A group from John’s church had already separated from John’s group and started their own community. They denied the real tangible resurrection of Jesus. He was God, all right. But not human. Jesus only appeared to be human. Perfect things cannot be human. John was writing to the remnant. Stay. Don’t go with the others. What I am telling you is what we have seen and heard. It is real. Jesus was God. God was Jesus. God loves us and became human because God so wanted to be close to us. This is how resurrection teaches us to live – determinedly in love with the world and all its creatures.
Can you see how important Thomas’ story is now? Yes it is about doubt and faith. Doubting Thomas. Seriously – How many of us don’t live our life of faith with a healthy dose of doubt? But what about Jesus in this story? Look past the doubter to what the doubter beheld – Jesus in the flesh! He was very gentle, loving. Not angry and judging. It is okay to want to touch and feel. I want you to know this is a real human body. Jesus shows him his hands and side. This is real.
And he came back in the same human body he had lived for the past 30 years or so. How many of us, given the chance for resurrection wouldn’t make a few changes in this body? Not Jesus. He didn’t even have his wounds covered, or healed. You would think a resurrected body would be perfect. But not this one. This little detail is sooooo important! We don’t have to be perfect – We can doubt a little. We don’t have to be perfect – our bodies can be wounded. It doesn’t make us less beloved, less human.
Jesus’ resurrection days were a grand affirmation of life! And of the material world. Matter really matters to God!
John was battling with a determined heresy, one which has tinged so much of Christian history. Often we have been taught the negative. That the body is evil and must be tamed. And in spending our effort taming our own bodies, we lose the great commission to spread the great messages of the Gospel – grace, healing, and restorative justice. We have become myopic in self-examination and have forgotten that mistakes are what God is about. We all make them. God forgives. The only way we learn is by making mistakes. And sometimes, even, the things we thought were mistakes, turn out not to be mistakes at all, but the surprising path of the Spirit to bring us exactly where we need to be to serve.

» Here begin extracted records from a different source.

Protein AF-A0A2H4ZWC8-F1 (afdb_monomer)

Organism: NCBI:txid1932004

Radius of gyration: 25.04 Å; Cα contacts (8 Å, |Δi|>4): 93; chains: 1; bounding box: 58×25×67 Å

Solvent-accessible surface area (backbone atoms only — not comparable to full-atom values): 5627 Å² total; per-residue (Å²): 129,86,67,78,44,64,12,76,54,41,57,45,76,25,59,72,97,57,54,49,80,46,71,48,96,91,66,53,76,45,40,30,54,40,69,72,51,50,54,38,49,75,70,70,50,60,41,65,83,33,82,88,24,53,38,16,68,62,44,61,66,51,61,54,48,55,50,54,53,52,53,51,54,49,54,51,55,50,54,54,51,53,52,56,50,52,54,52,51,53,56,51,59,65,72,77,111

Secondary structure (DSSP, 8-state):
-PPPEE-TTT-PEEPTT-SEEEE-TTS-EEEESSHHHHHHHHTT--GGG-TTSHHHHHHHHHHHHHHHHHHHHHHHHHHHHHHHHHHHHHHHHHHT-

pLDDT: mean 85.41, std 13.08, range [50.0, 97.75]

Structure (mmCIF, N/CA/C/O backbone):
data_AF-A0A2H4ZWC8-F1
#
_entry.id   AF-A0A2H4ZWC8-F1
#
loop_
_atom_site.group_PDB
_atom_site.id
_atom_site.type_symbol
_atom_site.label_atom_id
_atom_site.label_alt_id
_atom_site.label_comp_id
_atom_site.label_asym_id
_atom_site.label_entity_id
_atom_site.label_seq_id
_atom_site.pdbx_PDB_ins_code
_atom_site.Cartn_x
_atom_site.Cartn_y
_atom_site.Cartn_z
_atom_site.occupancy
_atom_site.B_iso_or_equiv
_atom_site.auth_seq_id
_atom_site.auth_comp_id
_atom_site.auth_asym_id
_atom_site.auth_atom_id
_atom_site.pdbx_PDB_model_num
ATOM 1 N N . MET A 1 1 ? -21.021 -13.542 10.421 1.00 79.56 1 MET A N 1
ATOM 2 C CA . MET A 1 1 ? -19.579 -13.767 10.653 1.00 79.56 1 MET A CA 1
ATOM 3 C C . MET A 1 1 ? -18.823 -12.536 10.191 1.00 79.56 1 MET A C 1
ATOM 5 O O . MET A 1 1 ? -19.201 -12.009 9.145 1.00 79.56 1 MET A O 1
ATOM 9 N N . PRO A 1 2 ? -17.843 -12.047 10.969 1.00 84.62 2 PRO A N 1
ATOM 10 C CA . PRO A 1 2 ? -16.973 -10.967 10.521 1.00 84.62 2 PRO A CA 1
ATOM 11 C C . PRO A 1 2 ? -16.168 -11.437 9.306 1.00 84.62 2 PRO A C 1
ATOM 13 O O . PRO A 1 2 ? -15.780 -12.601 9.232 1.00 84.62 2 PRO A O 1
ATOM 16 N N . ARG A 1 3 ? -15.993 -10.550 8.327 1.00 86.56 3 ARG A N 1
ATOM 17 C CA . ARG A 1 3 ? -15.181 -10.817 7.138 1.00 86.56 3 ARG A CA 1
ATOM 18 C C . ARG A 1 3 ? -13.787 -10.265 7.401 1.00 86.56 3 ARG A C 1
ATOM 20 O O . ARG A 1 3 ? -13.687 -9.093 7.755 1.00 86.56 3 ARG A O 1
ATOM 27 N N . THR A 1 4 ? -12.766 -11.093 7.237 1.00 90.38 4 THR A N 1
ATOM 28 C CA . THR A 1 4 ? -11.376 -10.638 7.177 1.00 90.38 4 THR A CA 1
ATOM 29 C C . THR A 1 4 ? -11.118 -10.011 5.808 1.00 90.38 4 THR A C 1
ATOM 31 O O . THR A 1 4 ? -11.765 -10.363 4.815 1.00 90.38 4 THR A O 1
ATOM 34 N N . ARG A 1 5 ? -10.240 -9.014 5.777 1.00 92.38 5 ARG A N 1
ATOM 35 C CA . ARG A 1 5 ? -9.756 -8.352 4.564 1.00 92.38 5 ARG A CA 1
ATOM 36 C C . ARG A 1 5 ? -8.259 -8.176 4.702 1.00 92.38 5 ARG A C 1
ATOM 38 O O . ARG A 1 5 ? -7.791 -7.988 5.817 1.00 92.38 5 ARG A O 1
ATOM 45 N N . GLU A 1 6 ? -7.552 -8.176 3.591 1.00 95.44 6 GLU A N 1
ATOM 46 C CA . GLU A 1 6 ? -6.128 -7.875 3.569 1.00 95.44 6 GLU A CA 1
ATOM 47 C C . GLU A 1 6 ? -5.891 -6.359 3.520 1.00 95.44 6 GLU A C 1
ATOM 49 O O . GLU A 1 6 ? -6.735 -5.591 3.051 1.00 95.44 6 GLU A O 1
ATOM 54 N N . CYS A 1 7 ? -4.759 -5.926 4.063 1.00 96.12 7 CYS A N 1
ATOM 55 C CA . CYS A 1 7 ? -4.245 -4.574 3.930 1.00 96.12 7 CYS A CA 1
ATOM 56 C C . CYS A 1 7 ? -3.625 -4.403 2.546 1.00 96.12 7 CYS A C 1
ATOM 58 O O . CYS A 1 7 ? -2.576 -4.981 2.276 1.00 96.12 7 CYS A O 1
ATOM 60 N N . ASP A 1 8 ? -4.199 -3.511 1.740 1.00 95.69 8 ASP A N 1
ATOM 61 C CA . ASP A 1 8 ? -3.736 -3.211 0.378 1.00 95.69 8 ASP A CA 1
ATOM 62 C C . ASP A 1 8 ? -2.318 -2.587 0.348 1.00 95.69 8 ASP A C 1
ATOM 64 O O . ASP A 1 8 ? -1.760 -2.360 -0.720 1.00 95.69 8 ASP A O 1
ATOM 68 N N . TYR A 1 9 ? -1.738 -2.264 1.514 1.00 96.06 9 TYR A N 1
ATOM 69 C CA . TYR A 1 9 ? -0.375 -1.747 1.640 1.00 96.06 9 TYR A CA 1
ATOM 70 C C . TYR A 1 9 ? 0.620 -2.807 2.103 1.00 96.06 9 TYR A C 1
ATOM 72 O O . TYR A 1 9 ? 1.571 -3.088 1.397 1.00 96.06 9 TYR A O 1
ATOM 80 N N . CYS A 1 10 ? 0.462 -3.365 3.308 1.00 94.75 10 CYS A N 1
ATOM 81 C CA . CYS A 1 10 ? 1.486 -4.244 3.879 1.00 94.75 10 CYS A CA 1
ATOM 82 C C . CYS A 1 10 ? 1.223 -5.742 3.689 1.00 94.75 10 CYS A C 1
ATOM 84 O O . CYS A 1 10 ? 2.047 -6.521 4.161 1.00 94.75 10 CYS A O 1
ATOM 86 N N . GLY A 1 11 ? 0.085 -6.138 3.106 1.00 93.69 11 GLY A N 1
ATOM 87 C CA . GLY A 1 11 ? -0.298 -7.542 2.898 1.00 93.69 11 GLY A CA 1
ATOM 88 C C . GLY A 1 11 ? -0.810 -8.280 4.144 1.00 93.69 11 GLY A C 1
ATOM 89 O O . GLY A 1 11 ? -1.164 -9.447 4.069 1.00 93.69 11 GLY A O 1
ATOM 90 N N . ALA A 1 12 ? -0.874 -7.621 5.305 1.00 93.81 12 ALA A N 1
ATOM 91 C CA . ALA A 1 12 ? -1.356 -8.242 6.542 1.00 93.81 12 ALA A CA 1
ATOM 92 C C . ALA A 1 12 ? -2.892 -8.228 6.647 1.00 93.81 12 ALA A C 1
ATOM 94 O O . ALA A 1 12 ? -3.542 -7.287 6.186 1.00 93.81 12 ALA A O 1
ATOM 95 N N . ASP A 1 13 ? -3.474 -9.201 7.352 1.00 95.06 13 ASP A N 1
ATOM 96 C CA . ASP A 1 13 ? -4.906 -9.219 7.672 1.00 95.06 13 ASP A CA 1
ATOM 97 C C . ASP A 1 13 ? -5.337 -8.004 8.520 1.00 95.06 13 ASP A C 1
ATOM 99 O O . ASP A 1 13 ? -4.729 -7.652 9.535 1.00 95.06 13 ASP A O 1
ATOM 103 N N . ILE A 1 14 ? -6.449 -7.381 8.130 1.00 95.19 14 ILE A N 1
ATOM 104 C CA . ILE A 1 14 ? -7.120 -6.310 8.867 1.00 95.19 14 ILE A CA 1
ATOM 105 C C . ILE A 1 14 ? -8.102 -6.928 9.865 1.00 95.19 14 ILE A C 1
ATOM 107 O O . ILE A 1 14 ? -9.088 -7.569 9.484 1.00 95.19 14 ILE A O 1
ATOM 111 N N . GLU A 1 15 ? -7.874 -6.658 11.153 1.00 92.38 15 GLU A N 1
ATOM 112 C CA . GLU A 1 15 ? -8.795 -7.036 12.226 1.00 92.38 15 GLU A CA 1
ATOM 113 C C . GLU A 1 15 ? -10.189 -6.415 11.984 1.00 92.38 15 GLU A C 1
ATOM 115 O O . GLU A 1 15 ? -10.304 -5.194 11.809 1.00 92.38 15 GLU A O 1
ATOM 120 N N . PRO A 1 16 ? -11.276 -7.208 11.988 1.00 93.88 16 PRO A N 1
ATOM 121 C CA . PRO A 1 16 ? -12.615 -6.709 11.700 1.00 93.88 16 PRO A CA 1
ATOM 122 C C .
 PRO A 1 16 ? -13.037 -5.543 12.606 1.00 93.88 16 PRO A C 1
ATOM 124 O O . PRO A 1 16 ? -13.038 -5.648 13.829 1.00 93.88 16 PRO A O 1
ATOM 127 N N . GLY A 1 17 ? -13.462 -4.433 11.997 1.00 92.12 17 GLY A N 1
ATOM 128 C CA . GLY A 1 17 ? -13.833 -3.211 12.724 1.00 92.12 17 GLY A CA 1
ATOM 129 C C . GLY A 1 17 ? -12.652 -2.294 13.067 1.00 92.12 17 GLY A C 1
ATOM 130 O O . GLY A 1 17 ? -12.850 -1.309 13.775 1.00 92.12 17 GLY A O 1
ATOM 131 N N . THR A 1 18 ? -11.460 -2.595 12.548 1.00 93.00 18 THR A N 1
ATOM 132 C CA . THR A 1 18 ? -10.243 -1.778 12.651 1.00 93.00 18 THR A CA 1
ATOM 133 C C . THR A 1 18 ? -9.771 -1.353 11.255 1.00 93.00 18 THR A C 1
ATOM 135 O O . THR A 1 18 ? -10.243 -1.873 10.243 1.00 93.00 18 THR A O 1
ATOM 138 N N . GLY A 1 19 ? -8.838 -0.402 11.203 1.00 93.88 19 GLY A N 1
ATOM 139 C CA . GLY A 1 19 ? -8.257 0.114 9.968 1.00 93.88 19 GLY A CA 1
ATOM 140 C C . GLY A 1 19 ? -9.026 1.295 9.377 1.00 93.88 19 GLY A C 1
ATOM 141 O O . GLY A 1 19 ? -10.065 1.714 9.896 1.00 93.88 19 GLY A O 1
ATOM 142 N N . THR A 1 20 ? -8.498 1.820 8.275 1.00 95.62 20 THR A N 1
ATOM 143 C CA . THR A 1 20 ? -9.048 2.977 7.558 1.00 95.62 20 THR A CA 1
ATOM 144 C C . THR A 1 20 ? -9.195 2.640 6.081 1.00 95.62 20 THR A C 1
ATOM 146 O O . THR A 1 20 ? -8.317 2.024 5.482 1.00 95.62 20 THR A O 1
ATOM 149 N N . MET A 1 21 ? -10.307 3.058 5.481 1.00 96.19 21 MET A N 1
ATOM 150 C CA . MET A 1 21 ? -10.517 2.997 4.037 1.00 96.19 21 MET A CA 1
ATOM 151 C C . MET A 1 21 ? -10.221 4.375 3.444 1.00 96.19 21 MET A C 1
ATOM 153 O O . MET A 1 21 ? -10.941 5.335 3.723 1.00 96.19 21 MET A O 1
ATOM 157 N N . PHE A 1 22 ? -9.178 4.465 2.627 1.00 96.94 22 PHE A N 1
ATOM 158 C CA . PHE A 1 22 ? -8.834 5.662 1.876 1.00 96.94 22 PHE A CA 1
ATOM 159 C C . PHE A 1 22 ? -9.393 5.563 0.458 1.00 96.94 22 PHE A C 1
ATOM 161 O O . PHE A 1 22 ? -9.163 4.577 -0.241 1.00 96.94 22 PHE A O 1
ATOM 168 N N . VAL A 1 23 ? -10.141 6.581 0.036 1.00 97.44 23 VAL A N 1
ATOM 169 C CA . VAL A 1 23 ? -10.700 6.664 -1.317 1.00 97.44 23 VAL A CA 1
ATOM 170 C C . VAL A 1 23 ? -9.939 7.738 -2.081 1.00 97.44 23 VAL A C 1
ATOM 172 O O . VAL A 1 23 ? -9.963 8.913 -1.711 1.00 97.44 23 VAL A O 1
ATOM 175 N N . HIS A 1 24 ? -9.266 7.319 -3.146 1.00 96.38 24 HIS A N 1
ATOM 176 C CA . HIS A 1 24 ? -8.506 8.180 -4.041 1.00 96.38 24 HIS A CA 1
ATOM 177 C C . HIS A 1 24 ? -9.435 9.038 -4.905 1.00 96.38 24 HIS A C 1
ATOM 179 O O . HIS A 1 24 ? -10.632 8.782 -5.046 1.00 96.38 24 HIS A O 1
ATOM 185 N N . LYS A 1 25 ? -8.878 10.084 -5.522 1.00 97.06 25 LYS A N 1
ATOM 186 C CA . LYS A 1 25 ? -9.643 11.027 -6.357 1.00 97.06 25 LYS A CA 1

This is why the proclamation of forgiveness every Sunday when we gather is so important. We all have failures. It is part of who we are. God knows. God forgives and stays in connection with the beloved wounded ones.
Obsessive guilt about our embodiment has too often kept us “from the greater matters of the law: justice, mercy, and good faith,” as Jesus says to the Pharisees (Matthew 23:23).

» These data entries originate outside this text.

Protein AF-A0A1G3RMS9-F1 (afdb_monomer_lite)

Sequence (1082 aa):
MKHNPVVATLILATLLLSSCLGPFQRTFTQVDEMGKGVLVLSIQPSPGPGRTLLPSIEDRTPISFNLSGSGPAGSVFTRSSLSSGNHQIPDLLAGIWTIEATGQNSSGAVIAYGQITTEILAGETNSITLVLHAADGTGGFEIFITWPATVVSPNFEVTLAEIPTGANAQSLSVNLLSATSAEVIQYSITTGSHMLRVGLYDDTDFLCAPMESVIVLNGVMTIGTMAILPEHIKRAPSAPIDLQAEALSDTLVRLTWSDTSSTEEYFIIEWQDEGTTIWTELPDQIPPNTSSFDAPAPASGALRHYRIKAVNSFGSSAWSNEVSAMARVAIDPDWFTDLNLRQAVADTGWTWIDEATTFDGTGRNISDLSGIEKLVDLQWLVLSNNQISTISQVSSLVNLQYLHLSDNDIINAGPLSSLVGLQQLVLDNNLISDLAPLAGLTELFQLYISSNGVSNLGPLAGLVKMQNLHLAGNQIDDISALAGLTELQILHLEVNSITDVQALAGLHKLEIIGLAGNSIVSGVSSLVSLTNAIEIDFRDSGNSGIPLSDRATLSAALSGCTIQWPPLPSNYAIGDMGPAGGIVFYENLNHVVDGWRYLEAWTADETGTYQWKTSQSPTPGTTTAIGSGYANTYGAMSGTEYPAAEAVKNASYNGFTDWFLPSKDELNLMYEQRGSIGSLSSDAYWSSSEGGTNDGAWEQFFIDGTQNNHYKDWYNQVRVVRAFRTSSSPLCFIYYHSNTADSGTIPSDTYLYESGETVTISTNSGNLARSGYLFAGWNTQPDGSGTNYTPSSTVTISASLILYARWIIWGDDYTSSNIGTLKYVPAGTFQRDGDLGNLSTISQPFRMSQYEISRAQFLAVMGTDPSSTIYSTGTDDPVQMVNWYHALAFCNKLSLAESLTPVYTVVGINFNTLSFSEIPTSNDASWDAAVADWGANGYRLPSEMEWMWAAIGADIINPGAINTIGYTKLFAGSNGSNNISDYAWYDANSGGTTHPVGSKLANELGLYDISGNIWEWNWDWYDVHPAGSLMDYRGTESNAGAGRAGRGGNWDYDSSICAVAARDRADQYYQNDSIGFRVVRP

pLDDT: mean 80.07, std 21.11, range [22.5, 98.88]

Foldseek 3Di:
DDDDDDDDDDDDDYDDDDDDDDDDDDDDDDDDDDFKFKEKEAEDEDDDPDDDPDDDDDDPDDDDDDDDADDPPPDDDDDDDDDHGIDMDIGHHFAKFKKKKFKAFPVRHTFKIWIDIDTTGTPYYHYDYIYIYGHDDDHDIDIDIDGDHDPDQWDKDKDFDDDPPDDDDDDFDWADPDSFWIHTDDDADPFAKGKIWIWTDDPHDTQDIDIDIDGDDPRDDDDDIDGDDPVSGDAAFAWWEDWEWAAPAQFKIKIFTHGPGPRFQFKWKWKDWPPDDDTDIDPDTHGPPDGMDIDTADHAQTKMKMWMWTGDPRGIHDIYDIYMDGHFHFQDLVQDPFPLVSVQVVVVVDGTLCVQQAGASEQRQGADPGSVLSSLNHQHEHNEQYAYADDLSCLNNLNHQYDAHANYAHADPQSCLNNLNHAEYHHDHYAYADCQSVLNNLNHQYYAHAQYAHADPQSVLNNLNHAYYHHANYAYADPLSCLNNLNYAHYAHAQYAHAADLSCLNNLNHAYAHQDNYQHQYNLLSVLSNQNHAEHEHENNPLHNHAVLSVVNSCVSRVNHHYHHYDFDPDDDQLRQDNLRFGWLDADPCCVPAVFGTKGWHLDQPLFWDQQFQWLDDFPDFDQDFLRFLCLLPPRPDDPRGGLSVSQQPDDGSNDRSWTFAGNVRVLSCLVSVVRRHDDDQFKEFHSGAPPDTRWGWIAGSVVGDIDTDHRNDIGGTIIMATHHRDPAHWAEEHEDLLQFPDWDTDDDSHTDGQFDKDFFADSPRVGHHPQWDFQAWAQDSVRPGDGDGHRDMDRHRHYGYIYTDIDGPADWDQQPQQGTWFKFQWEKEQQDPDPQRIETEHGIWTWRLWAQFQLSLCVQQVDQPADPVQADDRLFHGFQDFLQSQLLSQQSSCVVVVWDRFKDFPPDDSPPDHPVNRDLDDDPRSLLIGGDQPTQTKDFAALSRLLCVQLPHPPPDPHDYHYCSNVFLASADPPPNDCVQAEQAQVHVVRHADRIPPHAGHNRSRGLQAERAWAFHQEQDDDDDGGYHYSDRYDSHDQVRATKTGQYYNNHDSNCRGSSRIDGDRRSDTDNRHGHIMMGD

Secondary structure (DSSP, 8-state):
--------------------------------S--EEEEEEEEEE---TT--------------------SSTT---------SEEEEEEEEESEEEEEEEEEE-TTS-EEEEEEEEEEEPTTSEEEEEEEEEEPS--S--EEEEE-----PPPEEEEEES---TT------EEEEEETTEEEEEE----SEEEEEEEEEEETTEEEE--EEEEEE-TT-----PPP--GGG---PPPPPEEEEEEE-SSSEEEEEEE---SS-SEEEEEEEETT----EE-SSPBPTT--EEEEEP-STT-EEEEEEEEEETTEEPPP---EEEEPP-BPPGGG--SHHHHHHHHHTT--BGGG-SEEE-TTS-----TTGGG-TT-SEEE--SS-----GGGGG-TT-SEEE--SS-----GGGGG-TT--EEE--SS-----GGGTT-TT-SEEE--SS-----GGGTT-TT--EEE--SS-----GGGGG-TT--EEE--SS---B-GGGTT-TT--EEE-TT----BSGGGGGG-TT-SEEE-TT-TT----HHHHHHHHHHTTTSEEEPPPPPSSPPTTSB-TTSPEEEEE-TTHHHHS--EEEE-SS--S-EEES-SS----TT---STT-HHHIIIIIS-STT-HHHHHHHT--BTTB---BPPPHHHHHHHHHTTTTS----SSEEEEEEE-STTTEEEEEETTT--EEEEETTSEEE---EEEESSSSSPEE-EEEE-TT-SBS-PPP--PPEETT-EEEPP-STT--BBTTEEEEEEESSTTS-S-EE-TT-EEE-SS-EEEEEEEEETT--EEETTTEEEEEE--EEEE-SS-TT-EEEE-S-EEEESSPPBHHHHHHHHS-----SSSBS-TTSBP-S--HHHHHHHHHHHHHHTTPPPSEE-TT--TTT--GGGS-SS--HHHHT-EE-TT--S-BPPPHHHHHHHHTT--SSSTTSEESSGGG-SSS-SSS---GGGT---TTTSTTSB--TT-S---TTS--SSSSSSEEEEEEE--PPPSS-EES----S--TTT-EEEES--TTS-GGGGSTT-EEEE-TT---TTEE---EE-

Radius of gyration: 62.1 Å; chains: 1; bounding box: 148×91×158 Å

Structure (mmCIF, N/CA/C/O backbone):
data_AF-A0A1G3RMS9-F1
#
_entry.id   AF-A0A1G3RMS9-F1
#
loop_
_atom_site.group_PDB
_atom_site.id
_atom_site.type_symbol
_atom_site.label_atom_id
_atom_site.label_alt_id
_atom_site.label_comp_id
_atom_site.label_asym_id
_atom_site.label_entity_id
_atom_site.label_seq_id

Hear the good news: God has forever made human flesh the privileged place of the divine encounter. We have had enough of dualism, enough of the separation of body and spirit, enough over-emphasis on the body’s excesses and addictions. We must reclaim the incarnation as the beginning point of the Christian experience of God. Our bodies are God’s dwelling place and God’s temple (see 1 Corinthians 6:19-20).
So, resurrection is about as flashy a message as God ever sent. The body is alive. Your bodies, which I created, are full of my life. I keep you alive with my very breath. Now live!
Back in the second century, St. Irenaeus, known for battling heresy in the early church wrote this poem, translated and adapted by Scott Cairns, “Capable Flesh:”
The tender flesh itself
will be found one day
to be capable of receiving,
and yes, full
capable of embracing
the searing energies of God.
Go figure. Fear not.
For even at its beginning
the humble clay received
God’s art, whereby
one part became the eye,
another the ear, and yet
another this impetuous hand.
Therefore, the flesh
is not to be excluded
from the wisdom and the power
that now and ever animates
all things. God’s life-giving
agency is made perfect,
we are told, in weakness—
made perfect in the flesh. 
 Adapted and translated by Scott Cairns, Love’s Immensity: Mystics on the Endless Life (Paraclete Press: 2007), 5-6.